**Assignment:** Please write out exactly the lines of the data below from the line holding "ATOM 211 N N" through the line holding "ATOM 248 O O", and leave out the rest.

**Dataset extract:**
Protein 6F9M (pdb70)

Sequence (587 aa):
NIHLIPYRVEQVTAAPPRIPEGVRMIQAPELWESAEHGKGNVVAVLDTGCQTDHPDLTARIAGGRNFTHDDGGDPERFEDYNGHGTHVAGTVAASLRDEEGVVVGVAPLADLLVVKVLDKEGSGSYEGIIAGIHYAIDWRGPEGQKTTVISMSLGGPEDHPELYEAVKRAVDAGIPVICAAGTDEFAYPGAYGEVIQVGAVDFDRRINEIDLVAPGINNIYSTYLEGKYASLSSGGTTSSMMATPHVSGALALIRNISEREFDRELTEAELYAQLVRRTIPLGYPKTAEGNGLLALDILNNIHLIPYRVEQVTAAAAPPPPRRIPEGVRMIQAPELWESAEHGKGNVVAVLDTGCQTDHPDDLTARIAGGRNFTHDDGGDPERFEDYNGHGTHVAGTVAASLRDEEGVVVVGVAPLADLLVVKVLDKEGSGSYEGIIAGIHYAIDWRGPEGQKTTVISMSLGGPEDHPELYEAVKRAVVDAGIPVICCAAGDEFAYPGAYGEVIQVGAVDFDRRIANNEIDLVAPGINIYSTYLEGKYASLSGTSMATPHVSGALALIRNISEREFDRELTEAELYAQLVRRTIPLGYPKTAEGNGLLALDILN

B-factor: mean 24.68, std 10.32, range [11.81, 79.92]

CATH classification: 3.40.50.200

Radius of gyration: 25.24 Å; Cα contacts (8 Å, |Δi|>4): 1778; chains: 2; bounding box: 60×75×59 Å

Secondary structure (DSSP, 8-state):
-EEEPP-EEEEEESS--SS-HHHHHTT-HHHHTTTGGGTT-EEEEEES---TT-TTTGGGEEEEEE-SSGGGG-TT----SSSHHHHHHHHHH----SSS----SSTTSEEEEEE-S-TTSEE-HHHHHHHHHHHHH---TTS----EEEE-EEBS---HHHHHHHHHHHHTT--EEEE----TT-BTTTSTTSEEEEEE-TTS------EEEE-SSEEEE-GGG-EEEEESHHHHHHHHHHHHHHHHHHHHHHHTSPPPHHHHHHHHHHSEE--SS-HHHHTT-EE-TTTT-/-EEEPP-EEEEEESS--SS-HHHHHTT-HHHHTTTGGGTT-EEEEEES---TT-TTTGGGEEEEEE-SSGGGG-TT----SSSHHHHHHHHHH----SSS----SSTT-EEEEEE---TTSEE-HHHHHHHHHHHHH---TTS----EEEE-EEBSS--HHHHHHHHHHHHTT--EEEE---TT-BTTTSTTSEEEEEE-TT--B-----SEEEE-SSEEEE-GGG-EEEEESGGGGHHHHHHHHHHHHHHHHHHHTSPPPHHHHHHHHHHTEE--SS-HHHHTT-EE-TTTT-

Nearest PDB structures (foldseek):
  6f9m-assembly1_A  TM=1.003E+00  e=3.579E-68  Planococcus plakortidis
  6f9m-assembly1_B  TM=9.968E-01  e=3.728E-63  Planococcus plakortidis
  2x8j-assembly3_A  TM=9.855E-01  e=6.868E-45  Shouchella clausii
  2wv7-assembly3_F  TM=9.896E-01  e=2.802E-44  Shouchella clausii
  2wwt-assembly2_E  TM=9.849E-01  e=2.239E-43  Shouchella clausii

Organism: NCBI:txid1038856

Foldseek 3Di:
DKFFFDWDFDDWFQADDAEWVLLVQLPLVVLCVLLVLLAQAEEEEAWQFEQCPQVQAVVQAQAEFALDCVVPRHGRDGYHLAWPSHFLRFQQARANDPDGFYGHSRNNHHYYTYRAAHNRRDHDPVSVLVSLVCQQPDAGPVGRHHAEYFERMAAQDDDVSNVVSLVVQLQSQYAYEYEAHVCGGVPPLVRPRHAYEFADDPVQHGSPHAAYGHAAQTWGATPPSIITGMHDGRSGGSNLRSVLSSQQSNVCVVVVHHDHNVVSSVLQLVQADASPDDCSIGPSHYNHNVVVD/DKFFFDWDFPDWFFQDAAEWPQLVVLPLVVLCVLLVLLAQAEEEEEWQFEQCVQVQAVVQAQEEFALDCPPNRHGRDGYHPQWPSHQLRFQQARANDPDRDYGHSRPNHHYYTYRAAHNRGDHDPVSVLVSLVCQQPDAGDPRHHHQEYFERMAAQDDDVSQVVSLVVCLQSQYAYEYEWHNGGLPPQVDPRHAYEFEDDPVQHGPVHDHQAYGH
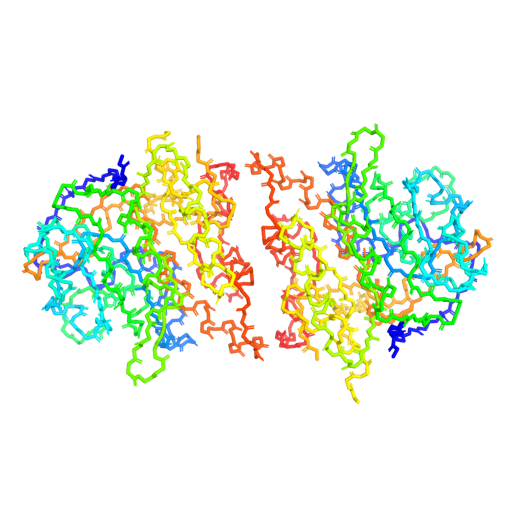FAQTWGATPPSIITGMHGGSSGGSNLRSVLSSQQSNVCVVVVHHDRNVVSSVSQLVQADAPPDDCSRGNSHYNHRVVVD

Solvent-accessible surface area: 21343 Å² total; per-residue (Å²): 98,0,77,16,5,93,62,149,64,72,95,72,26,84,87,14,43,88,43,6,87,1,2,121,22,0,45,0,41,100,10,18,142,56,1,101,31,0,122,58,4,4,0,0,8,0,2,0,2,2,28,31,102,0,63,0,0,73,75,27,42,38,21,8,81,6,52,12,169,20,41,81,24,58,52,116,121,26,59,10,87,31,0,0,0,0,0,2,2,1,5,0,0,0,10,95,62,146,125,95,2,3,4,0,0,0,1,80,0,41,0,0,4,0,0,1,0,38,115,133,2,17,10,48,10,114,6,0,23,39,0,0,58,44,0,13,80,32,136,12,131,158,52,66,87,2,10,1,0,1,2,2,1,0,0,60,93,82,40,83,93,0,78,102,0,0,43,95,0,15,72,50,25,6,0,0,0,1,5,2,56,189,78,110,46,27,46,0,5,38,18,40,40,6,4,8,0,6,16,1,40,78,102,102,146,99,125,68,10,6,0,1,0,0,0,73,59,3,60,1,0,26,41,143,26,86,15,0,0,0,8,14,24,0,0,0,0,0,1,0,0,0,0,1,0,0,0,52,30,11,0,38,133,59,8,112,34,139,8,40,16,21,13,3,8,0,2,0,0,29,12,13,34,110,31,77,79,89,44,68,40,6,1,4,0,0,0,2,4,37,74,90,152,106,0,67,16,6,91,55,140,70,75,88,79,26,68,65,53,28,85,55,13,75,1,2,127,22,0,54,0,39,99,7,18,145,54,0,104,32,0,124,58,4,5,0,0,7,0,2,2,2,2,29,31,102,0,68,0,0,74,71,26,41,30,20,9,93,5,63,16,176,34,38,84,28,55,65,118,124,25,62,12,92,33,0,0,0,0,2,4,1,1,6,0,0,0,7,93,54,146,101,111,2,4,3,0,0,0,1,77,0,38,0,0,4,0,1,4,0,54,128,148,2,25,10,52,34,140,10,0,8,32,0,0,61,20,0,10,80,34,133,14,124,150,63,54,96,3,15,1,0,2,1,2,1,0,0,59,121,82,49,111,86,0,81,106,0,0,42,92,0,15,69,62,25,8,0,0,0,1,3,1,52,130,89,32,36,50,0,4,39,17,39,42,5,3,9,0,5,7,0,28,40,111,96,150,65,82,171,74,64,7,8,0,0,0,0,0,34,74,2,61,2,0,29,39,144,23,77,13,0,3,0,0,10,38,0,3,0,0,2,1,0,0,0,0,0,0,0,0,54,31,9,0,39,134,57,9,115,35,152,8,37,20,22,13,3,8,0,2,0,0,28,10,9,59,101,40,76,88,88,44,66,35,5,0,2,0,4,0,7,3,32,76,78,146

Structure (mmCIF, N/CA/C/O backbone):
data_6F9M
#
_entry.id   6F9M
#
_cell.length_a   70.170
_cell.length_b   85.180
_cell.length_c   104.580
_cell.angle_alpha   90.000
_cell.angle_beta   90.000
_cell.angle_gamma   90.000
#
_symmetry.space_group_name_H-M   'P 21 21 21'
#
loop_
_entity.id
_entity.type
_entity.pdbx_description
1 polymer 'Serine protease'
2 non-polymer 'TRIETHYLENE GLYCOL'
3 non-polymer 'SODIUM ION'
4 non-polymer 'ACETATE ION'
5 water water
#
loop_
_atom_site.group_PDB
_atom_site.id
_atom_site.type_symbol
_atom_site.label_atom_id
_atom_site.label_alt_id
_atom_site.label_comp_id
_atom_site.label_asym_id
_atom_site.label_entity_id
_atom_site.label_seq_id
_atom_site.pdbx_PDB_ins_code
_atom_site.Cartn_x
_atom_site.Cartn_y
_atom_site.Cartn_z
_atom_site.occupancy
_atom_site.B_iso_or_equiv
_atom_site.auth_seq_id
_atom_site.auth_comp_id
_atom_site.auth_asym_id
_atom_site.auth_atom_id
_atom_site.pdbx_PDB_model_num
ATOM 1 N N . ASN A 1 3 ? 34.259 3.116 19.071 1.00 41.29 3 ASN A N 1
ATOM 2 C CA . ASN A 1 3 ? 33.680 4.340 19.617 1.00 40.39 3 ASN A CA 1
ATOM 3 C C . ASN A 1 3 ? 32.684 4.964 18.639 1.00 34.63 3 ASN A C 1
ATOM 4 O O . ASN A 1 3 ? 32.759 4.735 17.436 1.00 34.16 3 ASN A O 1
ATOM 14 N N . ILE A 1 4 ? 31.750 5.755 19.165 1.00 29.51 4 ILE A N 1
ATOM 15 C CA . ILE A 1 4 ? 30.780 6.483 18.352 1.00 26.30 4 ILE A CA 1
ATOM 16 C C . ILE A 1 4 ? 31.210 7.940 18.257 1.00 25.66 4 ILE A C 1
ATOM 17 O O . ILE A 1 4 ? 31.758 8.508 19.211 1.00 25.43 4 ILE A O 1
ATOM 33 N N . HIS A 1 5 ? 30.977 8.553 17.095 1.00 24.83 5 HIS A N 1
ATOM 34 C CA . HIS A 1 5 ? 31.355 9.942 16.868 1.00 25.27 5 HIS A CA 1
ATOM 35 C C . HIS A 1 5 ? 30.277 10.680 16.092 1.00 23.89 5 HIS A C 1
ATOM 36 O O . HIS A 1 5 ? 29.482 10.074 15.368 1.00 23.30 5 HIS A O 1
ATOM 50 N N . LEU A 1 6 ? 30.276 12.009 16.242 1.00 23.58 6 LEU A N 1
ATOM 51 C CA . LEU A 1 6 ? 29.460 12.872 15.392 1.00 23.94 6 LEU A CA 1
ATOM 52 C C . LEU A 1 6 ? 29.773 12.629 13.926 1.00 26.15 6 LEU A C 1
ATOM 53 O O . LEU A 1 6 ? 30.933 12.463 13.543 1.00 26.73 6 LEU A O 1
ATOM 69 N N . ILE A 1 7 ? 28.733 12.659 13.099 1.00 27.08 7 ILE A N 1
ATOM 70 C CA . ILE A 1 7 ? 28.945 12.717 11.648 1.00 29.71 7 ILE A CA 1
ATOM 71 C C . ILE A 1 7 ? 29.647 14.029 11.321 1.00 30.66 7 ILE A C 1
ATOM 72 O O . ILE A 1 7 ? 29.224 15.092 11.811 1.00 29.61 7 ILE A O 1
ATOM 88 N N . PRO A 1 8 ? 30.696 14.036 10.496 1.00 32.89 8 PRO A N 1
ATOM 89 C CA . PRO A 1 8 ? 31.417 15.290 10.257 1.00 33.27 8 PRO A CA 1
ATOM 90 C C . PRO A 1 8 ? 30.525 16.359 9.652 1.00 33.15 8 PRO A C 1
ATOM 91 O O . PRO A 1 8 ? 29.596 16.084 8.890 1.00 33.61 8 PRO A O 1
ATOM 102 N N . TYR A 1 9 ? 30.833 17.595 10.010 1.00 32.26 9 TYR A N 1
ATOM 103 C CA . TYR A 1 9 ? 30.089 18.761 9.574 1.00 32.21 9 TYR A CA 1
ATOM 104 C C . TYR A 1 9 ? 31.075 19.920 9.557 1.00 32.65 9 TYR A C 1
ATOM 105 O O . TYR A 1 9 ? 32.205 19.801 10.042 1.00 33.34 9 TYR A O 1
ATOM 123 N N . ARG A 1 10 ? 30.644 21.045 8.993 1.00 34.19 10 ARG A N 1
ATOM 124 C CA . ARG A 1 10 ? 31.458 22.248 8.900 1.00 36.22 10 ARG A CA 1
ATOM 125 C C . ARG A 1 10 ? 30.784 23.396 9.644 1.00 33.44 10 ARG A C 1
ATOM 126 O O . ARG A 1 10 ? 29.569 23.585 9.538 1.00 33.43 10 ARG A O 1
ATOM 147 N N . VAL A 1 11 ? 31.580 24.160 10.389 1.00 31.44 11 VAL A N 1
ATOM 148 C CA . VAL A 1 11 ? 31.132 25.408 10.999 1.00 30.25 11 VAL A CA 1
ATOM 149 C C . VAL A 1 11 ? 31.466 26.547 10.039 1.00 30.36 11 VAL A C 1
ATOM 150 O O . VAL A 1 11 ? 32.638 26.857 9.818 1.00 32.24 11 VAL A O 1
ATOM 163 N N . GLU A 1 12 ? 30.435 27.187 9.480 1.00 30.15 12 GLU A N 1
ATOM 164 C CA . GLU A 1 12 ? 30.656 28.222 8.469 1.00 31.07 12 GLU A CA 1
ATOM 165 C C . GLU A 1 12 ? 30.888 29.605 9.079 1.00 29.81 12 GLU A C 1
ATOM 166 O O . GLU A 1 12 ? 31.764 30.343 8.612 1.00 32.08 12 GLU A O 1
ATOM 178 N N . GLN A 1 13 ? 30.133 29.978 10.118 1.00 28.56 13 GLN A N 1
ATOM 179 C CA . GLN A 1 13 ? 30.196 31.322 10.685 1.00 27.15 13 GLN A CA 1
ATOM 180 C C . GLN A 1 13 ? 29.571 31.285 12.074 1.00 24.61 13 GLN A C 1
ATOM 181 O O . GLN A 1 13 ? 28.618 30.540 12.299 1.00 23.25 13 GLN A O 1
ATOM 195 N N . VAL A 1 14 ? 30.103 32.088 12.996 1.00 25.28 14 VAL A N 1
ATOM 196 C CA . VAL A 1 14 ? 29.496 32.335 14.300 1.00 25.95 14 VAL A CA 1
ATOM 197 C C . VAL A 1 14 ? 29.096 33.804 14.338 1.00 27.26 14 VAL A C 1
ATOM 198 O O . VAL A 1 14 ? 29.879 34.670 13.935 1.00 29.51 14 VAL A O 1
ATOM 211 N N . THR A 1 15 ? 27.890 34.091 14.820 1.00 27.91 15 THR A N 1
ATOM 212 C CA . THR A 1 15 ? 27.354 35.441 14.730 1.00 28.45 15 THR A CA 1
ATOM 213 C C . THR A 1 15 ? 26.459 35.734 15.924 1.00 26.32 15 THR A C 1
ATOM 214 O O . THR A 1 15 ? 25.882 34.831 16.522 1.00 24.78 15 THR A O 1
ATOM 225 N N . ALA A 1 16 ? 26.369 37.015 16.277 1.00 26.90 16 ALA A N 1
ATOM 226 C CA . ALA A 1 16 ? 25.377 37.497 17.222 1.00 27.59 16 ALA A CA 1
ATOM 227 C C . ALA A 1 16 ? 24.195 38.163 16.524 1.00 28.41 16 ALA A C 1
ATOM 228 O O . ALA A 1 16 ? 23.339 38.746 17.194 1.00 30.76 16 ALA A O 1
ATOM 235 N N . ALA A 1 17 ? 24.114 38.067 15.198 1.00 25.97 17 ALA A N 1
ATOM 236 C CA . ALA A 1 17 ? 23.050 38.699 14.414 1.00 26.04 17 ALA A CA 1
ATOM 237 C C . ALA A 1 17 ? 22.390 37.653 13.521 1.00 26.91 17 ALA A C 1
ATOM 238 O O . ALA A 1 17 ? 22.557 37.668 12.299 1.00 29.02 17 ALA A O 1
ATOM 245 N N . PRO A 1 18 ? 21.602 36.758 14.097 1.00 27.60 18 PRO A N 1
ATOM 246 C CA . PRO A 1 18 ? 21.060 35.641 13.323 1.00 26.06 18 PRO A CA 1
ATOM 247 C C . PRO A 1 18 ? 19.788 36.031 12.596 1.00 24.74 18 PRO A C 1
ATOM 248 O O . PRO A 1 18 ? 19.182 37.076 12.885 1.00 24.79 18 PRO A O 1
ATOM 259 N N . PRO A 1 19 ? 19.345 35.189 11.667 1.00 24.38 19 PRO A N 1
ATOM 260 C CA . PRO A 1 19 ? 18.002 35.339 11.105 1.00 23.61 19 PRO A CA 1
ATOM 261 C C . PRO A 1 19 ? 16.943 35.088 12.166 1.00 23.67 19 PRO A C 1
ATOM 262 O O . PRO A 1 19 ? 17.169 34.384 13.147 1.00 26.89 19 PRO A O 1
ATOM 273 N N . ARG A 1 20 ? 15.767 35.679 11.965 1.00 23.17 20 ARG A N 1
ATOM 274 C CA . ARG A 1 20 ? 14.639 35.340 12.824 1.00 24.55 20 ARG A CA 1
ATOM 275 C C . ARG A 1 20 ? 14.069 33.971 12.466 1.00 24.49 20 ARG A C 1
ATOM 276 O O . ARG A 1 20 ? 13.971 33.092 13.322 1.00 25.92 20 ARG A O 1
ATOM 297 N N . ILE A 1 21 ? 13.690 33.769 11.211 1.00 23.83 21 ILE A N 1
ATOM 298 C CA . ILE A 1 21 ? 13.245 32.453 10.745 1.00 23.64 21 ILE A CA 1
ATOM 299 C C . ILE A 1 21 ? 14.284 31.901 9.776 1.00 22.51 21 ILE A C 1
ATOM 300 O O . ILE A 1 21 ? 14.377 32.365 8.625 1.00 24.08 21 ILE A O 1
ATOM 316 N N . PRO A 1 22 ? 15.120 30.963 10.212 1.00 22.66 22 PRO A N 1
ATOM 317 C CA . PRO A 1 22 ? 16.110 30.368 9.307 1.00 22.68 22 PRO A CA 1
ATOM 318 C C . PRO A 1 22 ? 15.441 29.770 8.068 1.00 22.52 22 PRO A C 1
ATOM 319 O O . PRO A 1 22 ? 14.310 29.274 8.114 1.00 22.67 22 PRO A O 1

**Exercise result:**
ATOM 211 N N . THR A 1 15 ? 27.890 34.091 14.820 1.00 27.91 15 THR A N 1
ATOM 212 C CA . THR A 1 15 ? 27.354 35.441 14.730 1.00 28.45 15 THR A CA 1
ATOM 213 C C . THR A 1 15 ? 26.459 35.734 15.924 1.00 26.32 15 THR A C 1
ATOM 214 O O . THR A 1 15 ? 25.882 34.831 16.522 1.00 24.78 15 THR A O 1
ATOM 225 N N . ALA A 1 16 ? 26.369 37.015 16.277 1.00 26.90 16 ALA A N 1
ATOM 226 C CA . ALA A 1 16 ? 25.377 37.497 17.222 1.00 27.59 16 ALA A CA 1
ATOM 227 C C . ALA A 1 16 ? 24.195 38.163 16.524 1.00 28.41 16 ALA A C 1
ATOM 228 O O . ALA A 1 16 ? 23.339 38.746 17.194 1.00 30.76 16 ALA A O 1
ATOM 235 N N . ALA A 1 17 ? 24.114 38.067 15.198 1.00 25.97 17 ALA A N 1
ATOM 236 C CA . ALA A 1 17 ? 23.050 38.699 14.414 1.00 26.04 17 ALA A CA 1
ATOM 237 C C . ALA A 1 17 ? 22.390 37.653 13.521 1.00 26.91 17 ALA A C 1
ATOM 238 O O . ALA A 1 17 ? 22.557 37.668 12.299 1.00 29.02 17 ALA A O 1
ATOM 245 N N . PRO A 1 18 ? 21.602 36.758 14.097 1.00 27.60 18 PRO A N 1
ATOM 246 C CA . PRO A 1 18 ? 21.060 35.641 13.323 1.00 26.06 18 PRO A CA 1
ATOM 247 C C . PRO A 1 18 ? 19.788 36.031 12.596 1.00 24.74 18 PRO A C 1
ATOM 248 O O . PRO A 1 18 ? 19.182 37.076 12.885 1.00 24.79 18 PRO A O 1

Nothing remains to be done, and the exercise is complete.